EXERCISE DIRECTIONS: Go through the listing beneath and show each line containing the string "like".
# # #
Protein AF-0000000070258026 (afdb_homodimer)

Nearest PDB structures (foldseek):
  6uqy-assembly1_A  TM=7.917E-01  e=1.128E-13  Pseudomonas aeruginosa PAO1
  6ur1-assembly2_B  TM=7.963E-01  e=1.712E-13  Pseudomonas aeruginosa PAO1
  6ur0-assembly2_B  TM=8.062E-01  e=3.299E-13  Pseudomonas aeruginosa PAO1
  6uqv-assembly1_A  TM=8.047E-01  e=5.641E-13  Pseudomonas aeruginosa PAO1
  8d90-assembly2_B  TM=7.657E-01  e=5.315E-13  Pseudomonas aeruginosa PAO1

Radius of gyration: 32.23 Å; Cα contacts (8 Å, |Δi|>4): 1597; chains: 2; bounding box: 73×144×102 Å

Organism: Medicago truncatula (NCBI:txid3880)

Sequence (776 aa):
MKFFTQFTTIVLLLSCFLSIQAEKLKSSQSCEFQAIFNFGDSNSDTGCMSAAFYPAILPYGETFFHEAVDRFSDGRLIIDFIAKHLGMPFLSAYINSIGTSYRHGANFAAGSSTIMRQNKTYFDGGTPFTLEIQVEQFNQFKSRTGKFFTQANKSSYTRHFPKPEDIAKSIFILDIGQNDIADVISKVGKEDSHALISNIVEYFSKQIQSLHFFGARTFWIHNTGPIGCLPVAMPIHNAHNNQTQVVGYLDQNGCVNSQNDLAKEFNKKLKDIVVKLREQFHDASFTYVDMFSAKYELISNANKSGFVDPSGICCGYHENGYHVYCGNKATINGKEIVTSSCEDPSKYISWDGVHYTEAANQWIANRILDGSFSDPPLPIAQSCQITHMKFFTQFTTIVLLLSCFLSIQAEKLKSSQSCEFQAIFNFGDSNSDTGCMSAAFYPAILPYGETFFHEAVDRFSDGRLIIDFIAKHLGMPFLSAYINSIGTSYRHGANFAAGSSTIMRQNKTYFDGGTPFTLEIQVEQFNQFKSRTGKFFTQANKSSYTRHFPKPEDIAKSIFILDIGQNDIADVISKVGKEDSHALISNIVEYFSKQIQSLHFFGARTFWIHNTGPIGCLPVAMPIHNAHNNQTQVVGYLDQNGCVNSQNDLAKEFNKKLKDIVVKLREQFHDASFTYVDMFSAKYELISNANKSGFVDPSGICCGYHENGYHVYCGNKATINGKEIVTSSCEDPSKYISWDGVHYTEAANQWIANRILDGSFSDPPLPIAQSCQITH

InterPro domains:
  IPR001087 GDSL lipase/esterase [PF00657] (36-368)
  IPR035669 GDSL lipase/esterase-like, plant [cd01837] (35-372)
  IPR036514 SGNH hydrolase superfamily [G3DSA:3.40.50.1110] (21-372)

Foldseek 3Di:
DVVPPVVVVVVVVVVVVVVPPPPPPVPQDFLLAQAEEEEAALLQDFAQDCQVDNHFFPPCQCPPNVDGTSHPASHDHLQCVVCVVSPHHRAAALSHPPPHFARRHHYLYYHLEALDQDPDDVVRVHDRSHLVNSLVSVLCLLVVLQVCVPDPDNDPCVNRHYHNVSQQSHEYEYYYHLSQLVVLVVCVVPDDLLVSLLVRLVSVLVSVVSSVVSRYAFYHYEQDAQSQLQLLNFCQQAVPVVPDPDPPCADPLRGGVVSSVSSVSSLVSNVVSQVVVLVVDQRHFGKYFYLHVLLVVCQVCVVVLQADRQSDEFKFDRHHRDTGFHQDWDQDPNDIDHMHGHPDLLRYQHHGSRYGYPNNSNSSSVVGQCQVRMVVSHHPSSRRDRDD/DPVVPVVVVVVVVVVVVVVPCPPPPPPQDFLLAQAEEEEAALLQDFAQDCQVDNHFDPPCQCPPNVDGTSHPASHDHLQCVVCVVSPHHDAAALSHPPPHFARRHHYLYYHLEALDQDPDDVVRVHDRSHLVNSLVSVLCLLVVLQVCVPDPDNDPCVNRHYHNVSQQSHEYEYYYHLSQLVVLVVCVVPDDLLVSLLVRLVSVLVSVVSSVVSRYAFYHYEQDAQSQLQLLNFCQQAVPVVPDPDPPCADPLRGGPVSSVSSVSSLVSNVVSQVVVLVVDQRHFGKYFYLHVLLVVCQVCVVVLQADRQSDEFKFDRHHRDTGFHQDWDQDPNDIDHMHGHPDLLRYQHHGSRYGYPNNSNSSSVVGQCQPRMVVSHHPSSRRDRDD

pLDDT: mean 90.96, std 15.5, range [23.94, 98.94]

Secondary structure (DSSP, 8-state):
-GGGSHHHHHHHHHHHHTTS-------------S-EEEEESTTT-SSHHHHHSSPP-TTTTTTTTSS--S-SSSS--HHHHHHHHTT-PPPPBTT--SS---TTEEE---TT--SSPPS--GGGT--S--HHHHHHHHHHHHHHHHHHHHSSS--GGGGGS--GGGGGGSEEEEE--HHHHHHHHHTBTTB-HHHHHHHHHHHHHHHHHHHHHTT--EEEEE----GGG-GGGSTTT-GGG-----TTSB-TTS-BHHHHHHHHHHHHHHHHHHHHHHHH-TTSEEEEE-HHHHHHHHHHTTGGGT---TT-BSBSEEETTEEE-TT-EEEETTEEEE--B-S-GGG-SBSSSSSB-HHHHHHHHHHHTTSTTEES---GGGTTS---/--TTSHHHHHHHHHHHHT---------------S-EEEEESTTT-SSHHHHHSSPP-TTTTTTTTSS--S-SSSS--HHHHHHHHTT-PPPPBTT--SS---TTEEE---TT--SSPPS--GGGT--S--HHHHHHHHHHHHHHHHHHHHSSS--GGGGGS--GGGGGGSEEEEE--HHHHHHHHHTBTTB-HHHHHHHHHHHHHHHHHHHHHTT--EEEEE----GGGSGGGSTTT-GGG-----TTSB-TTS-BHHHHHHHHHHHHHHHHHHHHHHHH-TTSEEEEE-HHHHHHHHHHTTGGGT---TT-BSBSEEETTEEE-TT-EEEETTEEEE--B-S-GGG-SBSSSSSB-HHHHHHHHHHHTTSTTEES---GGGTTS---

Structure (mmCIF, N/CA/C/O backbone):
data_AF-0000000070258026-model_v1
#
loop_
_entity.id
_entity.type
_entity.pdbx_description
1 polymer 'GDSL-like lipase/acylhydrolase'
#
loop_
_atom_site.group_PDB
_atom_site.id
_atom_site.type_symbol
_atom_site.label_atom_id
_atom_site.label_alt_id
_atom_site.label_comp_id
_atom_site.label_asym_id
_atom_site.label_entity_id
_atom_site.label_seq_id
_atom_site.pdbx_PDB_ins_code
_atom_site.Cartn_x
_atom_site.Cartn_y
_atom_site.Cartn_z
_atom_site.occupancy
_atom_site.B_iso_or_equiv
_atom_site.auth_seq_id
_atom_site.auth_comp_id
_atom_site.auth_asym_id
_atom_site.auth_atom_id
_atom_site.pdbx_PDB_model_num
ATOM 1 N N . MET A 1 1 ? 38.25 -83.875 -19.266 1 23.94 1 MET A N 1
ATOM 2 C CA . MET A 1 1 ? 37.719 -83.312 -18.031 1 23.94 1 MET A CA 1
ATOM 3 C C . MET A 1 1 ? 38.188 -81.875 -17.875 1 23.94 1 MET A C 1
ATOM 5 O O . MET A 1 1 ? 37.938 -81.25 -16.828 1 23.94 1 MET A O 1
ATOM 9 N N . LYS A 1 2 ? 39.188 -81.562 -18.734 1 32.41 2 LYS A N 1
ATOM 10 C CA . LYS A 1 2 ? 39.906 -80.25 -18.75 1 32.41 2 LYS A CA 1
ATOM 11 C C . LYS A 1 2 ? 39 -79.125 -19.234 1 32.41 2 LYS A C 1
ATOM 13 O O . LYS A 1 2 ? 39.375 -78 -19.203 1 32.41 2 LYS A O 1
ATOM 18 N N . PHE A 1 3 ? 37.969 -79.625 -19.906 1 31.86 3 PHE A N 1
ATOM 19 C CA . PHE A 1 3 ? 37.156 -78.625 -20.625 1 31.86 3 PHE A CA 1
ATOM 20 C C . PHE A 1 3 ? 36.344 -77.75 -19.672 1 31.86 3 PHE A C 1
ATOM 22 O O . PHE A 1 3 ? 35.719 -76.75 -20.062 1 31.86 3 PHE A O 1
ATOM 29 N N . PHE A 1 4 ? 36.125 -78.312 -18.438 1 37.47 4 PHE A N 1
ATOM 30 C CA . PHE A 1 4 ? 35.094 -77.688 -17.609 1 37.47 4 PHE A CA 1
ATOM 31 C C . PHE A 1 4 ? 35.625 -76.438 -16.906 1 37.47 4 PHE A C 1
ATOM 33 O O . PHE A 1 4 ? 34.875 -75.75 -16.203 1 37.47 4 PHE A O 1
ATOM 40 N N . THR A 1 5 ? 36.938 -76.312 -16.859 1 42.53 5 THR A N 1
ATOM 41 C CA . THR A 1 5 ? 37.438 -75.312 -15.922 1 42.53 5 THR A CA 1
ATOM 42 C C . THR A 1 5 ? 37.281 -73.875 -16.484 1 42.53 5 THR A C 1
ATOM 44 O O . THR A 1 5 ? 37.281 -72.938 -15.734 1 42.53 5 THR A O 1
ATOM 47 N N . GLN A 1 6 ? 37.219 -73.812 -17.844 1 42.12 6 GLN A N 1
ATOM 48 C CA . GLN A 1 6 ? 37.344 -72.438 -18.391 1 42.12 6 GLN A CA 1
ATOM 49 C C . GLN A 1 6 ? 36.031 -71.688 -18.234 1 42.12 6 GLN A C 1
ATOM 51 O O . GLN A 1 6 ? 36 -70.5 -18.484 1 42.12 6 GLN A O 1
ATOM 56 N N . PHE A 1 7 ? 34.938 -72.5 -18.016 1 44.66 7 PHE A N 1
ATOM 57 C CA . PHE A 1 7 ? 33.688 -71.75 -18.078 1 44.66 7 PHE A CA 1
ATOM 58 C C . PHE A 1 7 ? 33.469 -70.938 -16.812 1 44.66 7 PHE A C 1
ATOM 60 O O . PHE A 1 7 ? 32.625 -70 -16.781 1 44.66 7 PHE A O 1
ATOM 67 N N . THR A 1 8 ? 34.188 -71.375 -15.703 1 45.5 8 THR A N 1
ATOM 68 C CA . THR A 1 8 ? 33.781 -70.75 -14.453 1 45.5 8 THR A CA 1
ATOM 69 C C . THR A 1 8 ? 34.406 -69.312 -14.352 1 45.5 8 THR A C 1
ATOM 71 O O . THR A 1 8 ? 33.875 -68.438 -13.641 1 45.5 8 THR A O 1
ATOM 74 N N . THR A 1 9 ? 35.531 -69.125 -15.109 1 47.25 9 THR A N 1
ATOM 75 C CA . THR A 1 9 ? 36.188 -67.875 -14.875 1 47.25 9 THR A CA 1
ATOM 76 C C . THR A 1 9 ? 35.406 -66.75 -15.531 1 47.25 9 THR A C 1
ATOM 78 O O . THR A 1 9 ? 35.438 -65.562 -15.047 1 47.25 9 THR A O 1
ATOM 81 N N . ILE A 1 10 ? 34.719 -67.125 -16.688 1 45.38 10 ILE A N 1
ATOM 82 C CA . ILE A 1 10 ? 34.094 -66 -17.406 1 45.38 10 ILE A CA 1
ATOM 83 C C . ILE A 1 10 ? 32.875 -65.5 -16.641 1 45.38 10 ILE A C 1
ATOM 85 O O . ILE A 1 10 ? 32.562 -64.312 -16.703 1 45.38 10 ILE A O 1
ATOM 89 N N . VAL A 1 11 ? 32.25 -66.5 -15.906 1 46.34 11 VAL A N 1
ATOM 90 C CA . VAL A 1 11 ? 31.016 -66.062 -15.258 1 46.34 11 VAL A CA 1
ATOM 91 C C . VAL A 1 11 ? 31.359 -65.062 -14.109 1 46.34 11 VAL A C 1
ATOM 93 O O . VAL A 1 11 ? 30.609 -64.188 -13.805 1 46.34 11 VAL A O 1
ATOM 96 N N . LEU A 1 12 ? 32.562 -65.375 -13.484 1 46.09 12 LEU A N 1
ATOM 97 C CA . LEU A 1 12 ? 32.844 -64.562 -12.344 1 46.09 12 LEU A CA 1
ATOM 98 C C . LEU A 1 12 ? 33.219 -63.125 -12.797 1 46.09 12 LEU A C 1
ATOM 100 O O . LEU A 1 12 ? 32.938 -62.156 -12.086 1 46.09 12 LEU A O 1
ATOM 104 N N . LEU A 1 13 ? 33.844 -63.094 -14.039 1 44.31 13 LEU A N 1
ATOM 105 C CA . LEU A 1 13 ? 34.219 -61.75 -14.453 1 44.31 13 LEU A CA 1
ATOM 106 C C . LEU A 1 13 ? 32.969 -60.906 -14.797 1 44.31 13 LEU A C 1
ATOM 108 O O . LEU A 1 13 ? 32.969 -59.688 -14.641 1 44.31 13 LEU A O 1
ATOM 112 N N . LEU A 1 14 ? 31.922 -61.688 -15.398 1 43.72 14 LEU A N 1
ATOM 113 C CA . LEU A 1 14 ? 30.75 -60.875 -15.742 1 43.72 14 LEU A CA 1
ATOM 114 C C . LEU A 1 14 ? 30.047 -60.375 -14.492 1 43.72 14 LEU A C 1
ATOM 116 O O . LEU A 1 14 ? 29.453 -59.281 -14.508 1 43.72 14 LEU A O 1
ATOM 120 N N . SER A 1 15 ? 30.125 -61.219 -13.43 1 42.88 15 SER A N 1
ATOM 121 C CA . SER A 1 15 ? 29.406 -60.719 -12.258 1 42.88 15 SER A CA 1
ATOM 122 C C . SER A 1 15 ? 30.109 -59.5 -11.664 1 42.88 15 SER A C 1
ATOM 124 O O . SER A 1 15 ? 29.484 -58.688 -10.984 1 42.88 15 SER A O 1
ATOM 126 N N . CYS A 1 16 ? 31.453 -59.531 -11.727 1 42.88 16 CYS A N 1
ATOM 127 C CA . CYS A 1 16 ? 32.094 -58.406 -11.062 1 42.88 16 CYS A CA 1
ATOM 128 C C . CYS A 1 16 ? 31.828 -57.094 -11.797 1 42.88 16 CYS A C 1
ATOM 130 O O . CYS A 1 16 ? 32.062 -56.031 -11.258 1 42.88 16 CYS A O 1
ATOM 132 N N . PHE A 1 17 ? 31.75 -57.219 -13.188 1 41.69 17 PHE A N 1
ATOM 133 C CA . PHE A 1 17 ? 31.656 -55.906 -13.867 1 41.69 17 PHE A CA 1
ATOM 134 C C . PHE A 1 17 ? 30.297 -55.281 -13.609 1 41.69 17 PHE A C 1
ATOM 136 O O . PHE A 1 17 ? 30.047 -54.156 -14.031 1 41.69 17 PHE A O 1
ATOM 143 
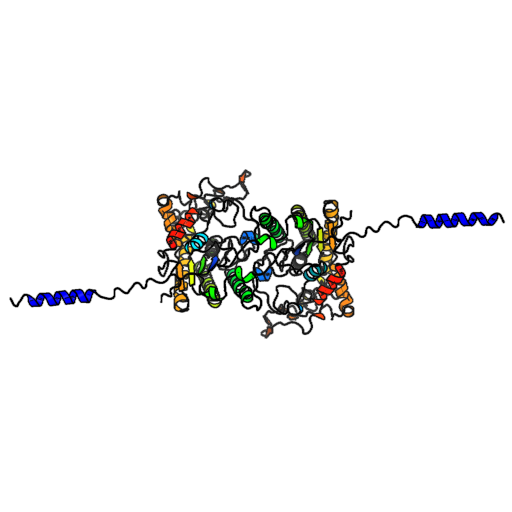N N . LEU A 1 18 ? 29.281 -56.125 -13.375 1 38.84 18 LEU A N 1
ATOM 144 C CA . LEU A 1 18 ? 28.016 -55.406 -13.164 1 38.84 18 LEU A CA 1
ATOM 145 C C . LEU A 1 18 ? 28.047 -54.625 -11.852 1 38.84 18 LEU A C 1
ATOM 147 O O . LEU A 1 18 ? 27.031 -54.062 -11.453 1 38.84 18 LEU A O 1
ATOM 151 N N . SER A 1 19 ? 29 -55 -10.992 1 41.25 19 SER A N 1
ATOM 152 C CA . SER A 1 19 ? 28.969 -54.156 -9.812 1 41.25 19 SER A CA 1
ATOM 153 C C . SER A 1 19 ? 29.281 -52.719 -10.18 1 41.25 19 SER A C 1
ATOM 155 O O . SER A 1 19 ? 29.688 -51.906 -9.32 1 41.25 19 SER A O 1
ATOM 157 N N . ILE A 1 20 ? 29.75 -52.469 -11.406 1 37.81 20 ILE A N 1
# # #
EXERCISE RESULT:
  IPR035669 GDSL lipase/esterase-like, plant [cd01837] (35-372)
1 polymer 'GDSL-like lipase/acylhydrolase'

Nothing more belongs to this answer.